When Vice President Calvin Coolidge learned of President Harding's death in 1923, he was with his family in rural Vermont. Despite the fact that it was late at night, a small crowd of reporters, surrounded the farm house. Coolidge's father, a justice of the peace, dutifully grabbed a Bible and administered the oath of office to his son by candlelight. With that, Calvin Coolidge became the 30th President of the United States.
Most Americans don't know much about the man known as "Silent Cal", and that would probably be OK with the former President. Coolidge was a man of very few words who never sought the spotlight. Known for his short speeches and dry wit, I doubt the humble Coolidge would succeed, or have an interest in, modern day politics. Grandstanding, stump speeches, and rallies were not his style. However, in his time, Coolidge appeared to be just the kind of president Americans wanted. He was hands-off, fiscally conservative, and in the background. In short, Coolidge allowed the Roaring 20s, to roar. That's probably why he is so far down on this list.

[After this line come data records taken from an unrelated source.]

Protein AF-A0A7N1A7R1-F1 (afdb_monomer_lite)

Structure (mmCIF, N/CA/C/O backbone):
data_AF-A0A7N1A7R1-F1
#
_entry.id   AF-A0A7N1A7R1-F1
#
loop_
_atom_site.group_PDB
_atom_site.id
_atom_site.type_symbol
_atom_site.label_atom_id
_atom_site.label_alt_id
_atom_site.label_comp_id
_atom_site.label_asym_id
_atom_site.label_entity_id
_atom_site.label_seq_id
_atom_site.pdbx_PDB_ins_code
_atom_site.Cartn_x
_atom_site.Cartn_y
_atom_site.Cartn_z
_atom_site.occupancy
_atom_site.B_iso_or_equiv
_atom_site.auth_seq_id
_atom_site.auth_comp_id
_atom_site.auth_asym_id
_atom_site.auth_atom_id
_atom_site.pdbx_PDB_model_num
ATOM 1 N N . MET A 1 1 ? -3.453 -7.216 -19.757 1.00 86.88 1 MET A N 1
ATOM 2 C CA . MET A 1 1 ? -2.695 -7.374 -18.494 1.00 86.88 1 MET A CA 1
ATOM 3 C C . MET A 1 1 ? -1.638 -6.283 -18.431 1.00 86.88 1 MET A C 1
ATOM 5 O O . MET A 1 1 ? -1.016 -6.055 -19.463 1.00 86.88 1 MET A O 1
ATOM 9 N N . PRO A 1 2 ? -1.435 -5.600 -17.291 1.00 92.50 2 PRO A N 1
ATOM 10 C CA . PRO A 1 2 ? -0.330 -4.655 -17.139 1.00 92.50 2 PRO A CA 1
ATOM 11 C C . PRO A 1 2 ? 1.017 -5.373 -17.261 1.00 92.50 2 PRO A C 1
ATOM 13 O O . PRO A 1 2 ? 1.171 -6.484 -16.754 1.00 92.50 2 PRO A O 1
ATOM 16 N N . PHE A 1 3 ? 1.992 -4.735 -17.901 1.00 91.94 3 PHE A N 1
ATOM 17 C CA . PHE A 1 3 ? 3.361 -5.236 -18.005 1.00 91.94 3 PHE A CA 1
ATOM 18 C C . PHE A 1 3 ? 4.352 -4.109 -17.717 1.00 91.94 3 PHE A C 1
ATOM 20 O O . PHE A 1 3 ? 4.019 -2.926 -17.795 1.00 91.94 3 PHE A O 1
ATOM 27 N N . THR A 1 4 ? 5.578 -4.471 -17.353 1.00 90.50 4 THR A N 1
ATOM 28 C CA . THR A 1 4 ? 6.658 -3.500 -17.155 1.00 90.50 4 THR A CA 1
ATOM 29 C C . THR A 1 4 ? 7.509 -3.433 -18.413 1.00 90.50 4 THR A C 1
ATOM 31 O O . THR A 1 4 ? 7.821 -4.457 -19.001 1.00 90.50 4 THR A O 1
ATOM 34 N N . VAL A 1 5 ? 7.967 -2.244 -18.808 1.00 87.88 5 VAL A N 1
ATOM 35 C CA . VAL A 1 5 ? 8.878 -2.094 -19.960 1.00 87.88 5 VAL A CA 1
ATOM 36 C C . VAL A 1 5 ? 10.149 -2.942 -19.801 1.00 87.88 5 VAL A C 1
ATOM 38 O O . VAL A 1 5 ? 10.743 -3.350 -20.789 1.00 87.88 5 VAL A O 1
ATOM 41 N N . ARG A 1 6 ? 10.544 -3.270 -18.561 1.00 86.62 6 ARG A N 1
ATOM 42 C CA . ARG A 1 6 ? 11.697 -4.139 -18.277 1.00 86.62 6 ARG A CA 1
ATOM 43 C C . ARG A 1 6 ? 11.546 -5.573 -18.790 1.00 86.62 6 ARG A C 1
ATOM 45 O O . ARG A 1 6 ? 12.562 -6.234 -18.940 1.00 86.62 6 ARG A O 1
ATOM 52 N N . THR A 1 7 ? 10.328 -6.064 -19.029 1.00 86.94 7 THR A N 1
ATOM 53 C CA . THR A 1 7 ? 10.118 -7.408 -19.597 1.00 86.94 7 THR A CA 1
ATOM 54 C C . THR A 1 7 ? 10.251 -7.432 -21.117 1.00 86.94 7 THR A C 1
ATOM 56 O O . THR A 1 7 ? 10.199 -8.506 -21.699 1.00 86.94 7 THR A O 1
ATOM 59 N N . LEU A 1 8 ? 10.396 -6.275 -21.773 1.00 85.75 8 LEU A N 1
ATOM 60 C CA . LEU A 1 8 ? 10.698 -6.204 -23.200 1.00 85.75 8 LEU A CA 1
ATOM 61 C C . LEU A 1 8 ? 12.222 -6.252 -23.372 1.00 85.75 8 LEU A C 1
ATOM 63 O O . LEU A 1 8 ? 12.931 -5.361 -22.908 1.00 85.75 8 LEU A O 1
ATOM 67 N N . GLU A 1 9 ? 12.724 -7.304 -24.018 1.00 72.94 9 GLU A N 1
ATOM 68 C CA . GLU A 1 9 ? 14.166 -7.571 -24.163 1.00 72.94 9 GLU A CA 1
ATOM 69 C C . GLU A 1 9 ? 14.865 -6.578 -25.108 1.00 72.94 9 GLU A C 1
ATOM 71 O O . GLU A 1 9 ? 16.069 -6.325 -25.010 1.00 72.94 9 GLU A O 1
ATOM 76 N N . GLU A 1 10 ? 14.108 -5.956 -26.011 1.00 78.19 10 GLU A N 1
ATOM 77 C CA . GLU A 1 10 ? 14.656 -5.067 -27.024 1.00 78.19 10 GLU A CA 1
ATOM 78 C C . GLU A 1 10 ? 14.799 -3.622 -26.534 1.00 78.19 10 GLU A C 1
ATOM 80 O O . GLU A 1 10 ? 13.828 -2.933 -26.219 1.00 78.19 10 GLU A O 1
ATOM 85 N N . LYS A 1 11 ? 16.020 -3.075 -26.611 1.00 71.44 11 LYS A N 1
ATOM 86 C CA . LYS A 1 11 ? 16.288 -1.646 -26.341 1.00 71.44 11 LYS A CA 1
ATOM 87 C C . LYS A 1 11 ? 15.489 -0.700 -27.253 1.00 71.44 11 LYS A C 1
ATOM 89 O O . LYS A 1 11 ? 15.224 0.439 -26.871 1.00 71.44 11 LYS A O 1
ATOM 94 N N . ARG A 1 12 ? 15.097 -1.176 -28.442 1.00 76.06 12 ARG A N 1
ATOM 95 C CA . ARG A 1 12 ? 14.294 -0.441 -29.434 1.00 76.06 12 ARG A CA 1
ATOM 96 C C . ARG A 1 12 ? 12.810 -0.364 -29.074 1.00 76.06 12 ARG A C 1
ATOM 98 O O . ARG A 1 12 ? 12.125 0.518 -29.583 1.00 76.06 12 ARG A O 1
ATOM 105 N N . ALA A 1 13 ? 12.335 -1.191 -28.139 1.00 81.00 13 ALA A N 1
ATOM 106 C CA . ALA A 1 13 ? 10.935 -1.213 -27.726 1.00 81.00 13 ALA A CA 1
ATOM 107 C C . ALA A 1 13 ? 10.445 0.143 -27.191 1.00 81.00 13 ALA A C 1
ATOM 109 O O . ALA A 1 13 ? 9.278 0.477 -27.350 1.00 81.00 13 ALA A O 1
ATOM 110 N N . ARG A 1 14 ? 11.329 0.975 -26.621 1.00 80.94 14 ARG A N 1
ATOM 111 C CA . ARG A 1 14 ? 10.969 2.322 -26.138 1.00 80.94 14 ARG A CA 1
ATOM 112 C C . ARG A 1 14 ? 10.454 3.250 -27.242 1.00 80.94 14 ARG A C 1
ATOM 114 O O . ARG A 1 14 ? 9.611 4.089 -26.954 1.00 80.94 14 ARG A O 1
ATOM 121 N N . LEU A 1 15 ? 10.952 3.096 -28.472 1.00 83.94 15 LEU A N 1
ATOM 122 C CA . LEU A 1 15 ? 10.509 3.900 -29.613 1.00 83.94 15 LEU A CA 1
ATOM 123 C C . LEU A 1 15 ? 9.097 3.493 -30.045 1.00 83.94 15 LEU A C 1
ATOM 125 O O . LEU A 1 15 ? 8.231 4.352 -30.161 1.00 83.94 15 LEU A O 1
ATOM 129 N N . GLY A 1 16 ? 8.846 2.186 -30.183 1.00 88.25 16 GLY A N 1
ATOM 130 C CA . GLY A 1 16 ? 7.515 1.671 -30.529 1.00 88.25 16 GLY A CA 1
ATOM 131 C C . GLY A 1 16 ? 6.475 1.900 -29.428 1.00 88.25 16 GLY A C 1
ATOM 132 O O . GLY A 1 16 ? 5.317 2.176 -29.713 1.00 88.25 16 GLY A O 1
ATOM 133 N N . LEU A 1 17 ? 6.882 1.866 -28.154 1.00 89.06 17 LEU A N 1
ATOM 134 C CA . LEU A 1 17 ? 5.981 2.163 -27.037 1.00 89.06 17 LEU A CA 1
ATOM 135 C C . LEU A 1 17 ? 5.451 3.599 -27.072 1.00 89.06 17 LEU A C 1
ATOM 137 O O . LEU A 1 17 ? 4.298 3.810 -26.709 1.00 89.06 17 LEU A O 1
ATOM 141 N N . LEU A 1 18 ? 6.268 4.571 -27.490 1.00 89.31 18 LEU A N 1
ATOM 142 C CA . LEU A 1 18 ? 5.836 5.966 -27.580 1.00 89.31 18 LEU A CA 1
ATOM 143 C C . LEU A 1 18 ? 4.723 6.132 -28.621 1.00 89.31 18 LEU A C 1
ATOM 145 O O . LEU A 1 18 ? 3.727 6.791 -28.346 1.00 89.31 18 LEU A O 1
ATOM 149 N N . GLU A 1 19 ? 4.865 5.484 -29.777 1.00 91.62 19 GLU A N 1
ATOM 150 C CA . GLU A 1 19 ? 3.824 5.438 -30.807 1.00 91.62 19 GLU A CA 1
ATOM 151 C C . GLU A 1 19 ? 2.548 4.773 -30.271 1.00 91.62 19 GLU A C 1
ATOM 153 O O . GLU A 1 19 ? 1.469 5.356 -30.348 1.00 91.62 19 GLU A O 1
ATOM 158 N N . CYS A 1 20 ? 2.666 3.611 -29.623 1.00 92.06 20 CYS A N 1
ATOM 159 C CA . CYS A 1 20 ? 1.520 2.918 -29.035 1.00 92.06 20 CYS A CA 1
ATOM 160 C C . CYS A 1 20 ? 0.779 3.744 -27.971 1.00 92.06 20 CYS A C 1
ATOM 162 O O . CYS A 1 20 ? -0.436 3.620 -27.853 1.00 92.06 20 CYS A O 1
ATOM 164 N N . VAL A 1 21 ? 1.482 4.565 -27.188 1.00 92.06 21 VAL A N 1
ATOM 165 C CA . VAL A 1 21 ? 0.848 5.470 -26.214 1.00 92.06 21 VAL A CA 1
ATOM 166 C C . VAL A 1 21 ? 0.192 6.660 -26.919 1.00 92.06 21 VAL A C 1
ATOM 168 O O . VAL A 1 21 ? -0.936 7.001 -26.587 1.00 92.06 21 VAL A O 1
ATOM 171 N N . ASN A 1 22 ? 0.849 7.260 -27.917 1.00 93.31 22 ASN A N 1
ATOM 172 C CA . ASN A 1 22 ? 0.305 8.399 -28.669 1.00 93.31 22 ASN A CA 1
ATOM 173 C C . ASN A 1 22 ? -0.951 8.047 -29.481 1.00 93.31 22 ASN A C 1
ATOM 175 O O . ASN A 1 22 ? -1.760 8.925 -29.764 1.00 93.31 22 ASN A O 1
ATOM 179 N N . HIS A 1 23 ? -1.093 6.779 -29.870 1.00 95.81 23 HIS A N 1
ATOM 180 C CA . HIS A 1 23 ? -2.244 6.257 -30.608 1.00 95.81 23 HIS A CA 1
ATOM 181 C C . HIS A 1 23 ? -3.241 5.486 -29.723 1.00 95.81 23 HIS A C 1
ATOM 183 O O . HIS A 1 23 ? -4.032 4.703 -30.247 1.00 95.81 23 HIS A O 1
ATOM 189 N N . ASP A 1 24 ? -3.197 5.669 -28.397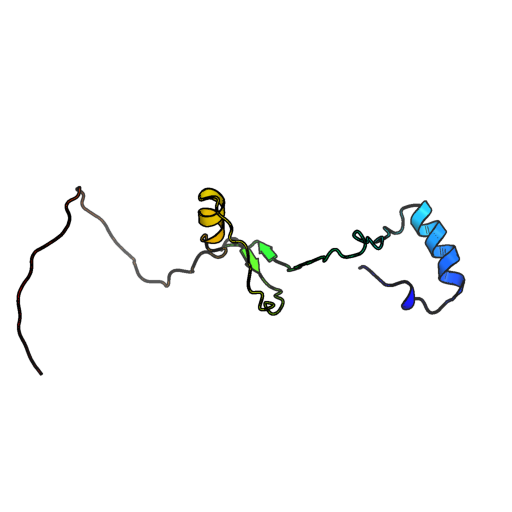 1.00 92.25 24 ASP A N 1
ATOM 190 C CA . ASP A 1 24 ? -4.121 5.064 -27.419 1.00 92.25 24 ASP A CA 1
ATOM 191 C C . ASP A 1 24 ? -4.186 3.521 -27.439 1.00 92.25 24 ASP A C 1
ATOM 193 O O . ASP A 1 24 ? -5.121 2.903 -26.925 1.00 92.25 24 ASP A O 1
ATOM 197 N N . LEU A 1 25 ? -3.165 2.859 -27.990 1.00 94.06 25 LEU A N 1
ATOM 198 C CA . LEU A 1 25 ? -3.036 1.398 -27.959 1.00 94.06 25 LEU A CA 1
ATOM 199 C C . LEU A 1 25 ? -2.582 0.906 -26.580 1.00 94.06 25 LEU A C 1
ATOM 201 O O . LEU A 1 25 ? -2.847 -0.237 -26.201 1.00 94.06 25 LEU A O 1
ATOM 205 N N . LEU A 1 26 ? -1.881 1.758 -25.827 1.00 92.69 26 LEU A N 1
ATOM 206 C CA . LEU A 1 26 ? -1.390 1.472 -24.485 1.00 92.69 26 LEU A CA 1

It is for his policy of low taxes, free enterprise, and quasi-isolationism that Coolidge is remembered. That being said, when you're goal is to get the government to do as little as possible, there is very little to be remembered for. Coolidge lowered taxes multiple times during his 6 years in office. By the end, less than 5% of Americans actually paid taxes. Coolidge's proposals were known as "scientific taxation" which is basically the idea behind supply-side economics; low taxes on the wealthiest Americans will lead to more spending, jobs, and ultimately more revenue. To his credit, Coolidge understood that if taxes were lowered, spending needed to be cut. By doing so, he was able to pay off a sizable portion of the federal debt. However, this inactive government that is praised by many conservatives also turned a blind eye to the suffering of thousands. When the Mississippi River flooded in 1927 it caused destruction and suffering on a scale rarely seen in American history. When Congress began to craft legislation to aid in the recovery, Coolidge resisted. In his mind, such social welfare would be inappropriate. No doubt, he sympathized with those who had lost their homes, and perhaps even loved ones, but bad things happen and they shouldn't look to the government for help. Although he did sign an aid bill passed by Congress, it was not without a heavy dose of regret.

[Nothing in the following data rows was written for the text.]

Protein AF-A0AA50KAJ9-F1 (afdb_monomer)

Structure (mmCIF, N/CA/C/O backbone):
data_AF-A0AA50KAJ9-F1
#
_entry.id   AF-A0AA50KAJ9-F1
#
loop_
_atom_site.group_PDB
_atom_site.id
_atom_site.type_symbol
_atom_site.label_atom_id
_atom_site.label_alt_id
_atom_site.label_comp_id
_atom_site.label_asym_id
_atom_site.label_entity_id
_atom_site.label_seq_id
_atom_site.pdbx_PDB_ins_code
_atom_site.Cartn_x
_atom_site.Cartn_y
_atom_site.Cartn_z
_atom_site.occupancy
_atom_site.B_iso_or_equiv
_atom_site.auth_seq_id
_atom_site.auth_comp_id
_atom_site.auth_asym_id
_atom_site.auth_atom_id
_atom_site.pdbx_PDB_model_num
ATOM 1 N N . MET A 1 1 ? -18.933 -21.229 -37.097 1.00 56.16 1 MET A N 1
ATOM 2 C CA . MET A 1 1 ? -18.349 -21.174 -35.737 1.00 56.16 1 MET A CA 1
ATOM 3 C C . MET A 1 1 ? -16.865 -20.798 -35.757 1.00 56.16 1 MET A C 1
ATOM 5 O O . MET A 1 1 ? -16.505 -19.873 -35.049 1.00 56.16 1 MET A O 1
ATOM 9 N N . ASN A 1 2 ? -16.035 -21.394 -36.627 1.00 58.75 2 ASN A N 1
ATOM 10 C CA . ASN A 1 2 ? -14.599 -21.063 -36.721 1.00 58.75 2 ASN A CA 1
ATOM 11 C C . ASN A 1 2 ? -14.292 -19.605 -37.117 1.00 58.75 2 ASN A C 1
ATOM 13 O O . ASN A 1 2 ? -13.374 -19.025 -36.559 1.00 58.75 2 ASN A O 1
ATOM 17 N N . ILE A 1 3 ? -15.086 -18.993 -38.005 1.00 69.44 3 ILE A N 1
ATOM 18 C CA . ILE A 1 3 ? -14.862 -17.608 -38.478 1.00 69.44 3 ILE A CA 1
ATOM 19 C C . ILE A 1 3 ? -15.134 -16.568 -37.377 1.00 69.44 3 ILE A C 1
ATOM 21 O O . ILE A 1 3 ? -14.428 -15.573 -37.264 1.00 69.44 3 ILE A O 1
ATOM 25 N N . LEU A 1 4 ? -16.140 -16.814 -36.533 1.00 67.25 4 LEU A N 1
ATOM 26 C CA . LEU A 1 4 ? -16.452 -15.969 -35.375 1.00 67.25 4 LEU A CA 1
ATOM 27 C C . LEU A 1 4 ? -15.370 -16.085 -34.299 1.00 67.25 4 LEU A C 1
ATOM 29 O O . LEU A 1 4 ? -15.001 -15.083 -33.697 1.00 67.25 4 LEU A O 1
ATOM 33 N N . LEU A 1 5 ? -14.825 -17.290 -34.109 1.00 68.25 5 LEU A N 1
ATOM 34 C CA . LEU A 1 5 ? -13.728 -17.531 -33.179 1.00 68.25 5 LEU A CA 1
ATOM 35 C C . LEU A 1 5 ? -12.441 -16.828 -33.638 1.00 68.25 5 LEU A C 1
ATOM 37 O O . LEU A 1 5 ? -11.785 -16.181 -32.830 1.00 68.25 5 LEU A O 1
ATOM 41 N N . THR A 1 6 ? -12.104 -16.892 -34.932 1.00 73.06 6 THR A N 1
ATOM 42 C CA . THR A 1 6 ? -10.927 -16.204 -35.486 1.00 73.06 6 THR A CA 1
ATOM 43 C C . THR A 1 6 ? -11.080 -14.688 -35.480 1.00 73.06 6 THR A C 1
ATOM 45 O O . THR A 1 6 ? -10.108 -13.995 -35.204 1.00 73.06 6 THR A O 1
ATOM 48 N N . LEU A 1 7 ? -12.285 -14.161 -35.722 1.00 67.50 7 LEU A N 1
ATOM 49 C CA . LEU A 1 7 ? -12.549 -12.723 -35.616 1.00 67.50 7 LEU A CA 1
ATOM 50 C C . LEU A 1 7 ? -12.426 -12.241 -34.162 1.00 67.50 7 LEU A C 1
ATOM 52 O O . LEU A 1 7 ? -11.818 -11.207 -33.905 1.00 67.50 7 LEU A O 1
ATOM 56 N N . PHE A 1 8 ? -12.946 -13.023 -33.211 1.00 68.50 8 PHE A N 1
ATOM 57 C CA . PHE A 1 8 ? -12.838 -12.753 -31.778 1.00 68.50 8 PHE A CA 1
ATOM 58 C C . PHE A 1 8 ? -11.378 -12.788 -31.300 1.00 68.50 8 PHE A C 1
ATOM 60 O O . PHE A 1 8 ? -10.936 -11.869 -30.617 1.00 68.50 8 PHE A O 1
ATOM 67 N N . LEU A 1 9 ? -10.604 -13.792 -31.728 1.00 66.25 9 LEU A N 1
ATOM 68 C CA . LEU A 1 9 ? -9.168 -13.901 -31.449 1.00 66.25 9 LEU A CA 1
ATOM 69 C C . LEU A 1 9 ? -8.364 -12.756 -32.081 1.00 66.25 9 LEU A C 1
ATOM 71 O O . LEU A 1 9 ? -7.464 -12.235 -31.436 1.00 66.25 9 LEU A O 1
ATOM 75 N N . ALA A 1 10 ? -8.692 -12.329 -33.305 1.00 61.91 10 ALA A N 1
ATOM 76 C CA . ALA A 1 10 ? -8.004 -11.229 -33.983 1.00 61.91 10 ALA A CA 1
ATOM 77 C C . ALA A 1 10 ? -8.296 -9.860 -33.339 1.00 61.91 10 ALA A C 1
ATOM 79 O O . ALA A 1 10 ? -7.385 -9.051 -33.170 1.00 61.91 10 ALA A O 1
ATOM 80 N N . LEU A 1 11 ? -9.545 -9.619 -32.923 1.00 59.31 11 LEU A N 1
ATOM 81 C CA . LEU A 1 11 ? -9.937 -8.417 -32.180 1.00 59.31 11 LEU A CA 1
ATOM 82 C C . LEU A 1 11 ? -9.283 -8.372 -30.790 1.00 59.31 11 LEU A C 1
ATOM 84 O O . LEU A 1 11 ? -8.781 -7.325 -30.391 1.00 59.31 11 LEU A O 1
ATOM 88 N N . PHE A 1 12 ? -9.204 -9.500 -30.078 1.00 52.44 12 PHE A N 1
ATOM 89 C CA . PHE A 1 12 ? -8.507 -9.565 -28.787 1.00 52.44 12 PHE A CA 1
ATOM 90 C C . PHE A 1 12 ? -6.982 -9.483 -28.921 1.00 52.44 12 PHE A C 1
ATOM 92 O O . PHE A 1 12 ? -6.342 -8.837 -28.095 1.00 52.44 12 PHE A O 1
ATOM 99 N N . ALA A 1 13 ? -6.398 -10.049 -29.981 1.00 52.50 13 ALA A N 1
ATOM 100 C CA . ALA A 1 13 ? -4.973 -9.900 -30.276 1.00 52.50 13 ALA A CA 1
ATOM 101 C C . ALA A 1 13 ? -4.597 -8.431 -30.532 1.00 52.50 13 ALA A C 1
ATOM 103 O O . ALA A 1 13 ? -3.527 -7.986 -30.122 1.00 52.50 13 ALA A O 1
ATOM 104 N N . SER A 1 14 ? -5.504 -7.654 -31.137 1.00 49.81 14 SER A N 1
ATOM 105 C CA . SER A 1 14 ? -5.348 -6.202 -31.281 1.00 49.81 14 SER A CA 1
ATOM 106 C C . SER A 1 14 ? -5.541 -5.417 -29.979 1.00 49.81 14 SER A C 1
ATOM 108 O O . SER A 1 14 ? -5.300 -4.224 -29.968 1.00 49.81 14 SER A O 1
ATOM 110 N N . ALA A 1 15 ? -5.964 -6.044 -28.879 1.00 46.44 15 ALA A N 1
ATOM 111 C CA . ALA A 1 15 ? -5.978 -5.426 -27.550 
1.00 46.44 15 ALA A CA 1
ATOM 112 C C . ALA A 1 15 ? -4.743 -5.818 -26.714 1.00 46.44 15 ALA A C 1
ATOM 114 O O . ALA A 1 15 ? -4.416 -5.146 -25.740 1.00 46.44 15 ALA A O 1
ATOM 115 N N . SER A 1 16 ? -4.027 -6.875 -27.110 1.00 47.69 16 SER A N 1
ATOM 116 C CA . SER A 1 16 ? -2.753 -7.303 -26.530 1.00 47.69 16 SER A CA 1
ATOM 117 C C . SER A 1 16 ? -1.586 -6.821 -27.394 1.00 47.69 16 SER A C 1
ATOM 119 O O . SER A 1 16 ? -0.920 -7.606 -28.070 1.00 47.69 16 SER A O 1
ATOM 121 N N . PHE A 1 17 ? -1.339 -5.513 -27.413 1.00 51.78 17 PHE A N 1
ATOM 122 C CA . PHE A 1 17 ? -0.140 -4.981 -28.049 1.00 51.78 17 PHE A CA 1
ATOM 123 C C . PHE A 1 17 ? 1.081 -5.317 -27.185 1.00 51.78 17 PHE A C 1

More noteworthy was Coolidge's veto of an agricultural bill designed to help the nation's farmers. The Great Depression, in many ways started years earlier for farmers. A devastating combination of over production (thanks to mechanization) and plummeting prices (thanks to a decrease in demand) caused terrible economic hardship for farmers throughout the 1920s. On two occasions, Coolidge vetoed the McNary-Haugen Farm Relief Bill. The bill would have provided subsides to farmers, bought up excess crops, and attempted to sell them overseas if possible. The hope was the agricultural prices would recover, farmers could make a profit, and food would be on grocery shelves across the nation. To Coolidge though, this was an improper use of tax payer dollars. The bill died twice on the executive's desk and farmers continued to suffer. By the end of the decade, so would everyone else.
Calvin Coolidge was a man for his time. The American people wanted an inactive government and his administration gave them one. The American people wanted to retreat from the world stage. Coolidge did his part to make that a reality by signing strong immigration restrictions and endorsing the infamous Kellog-Briand pact which "outlawed war." If the job of a president is to give the people what they want, I suppose Coolidge did a good job. Unfortunately, the booming economy at home and the peace abroad was built upon a house of cards waiting to fall. Hindsight being 20/20, we now know what happened soon after Coolidge left office. The house of cards collapsed.
Throughout the country the seeds of the Depression were being sown. Zero regulation of the stock market led to speculation, buying stock on margin, and inflated prices. The gap between the rich and the poor was growing each year leaving far too many Americans with far too little purchasing power to keep the economy afloat. Zero regulations on banks meant that banks could make incredibly unwise loans to costumers unable to pay them back. Nor were banks required to keep deposit reserves, meaning a run on a bank could kill even a healthy financial institution. Americans were buying new consumer goods like radios and cars, but they were doing so using credit. The average American's household consumer debt was far higher than previous generations. An unstable international finance system gave the illusion of success, but really was propping up failing economies throughout Europe. The suffering of millions in Europe was leading to an increase in nationalism, imperialism, and fascism, while the feckless League of Nations (which the US did not join) sat ideally by doing nothing. Shortly after Coolidge left office all of these problems manifested themselves.
The former President does not deserve blame for the crisis that happened during after his administration, Rather, the overwhelming opinion of most politicians, business leaders, and every day Americans helped to, unknowingly, create fertile ground for economic disaster. It is only through the benefit of hindsight and the lens of history, that we now see the underlying problems during the 1920s. I don't blame Coolidge, or his advisers, for not recognizing them, but the fact remains that they existed during his silent watch.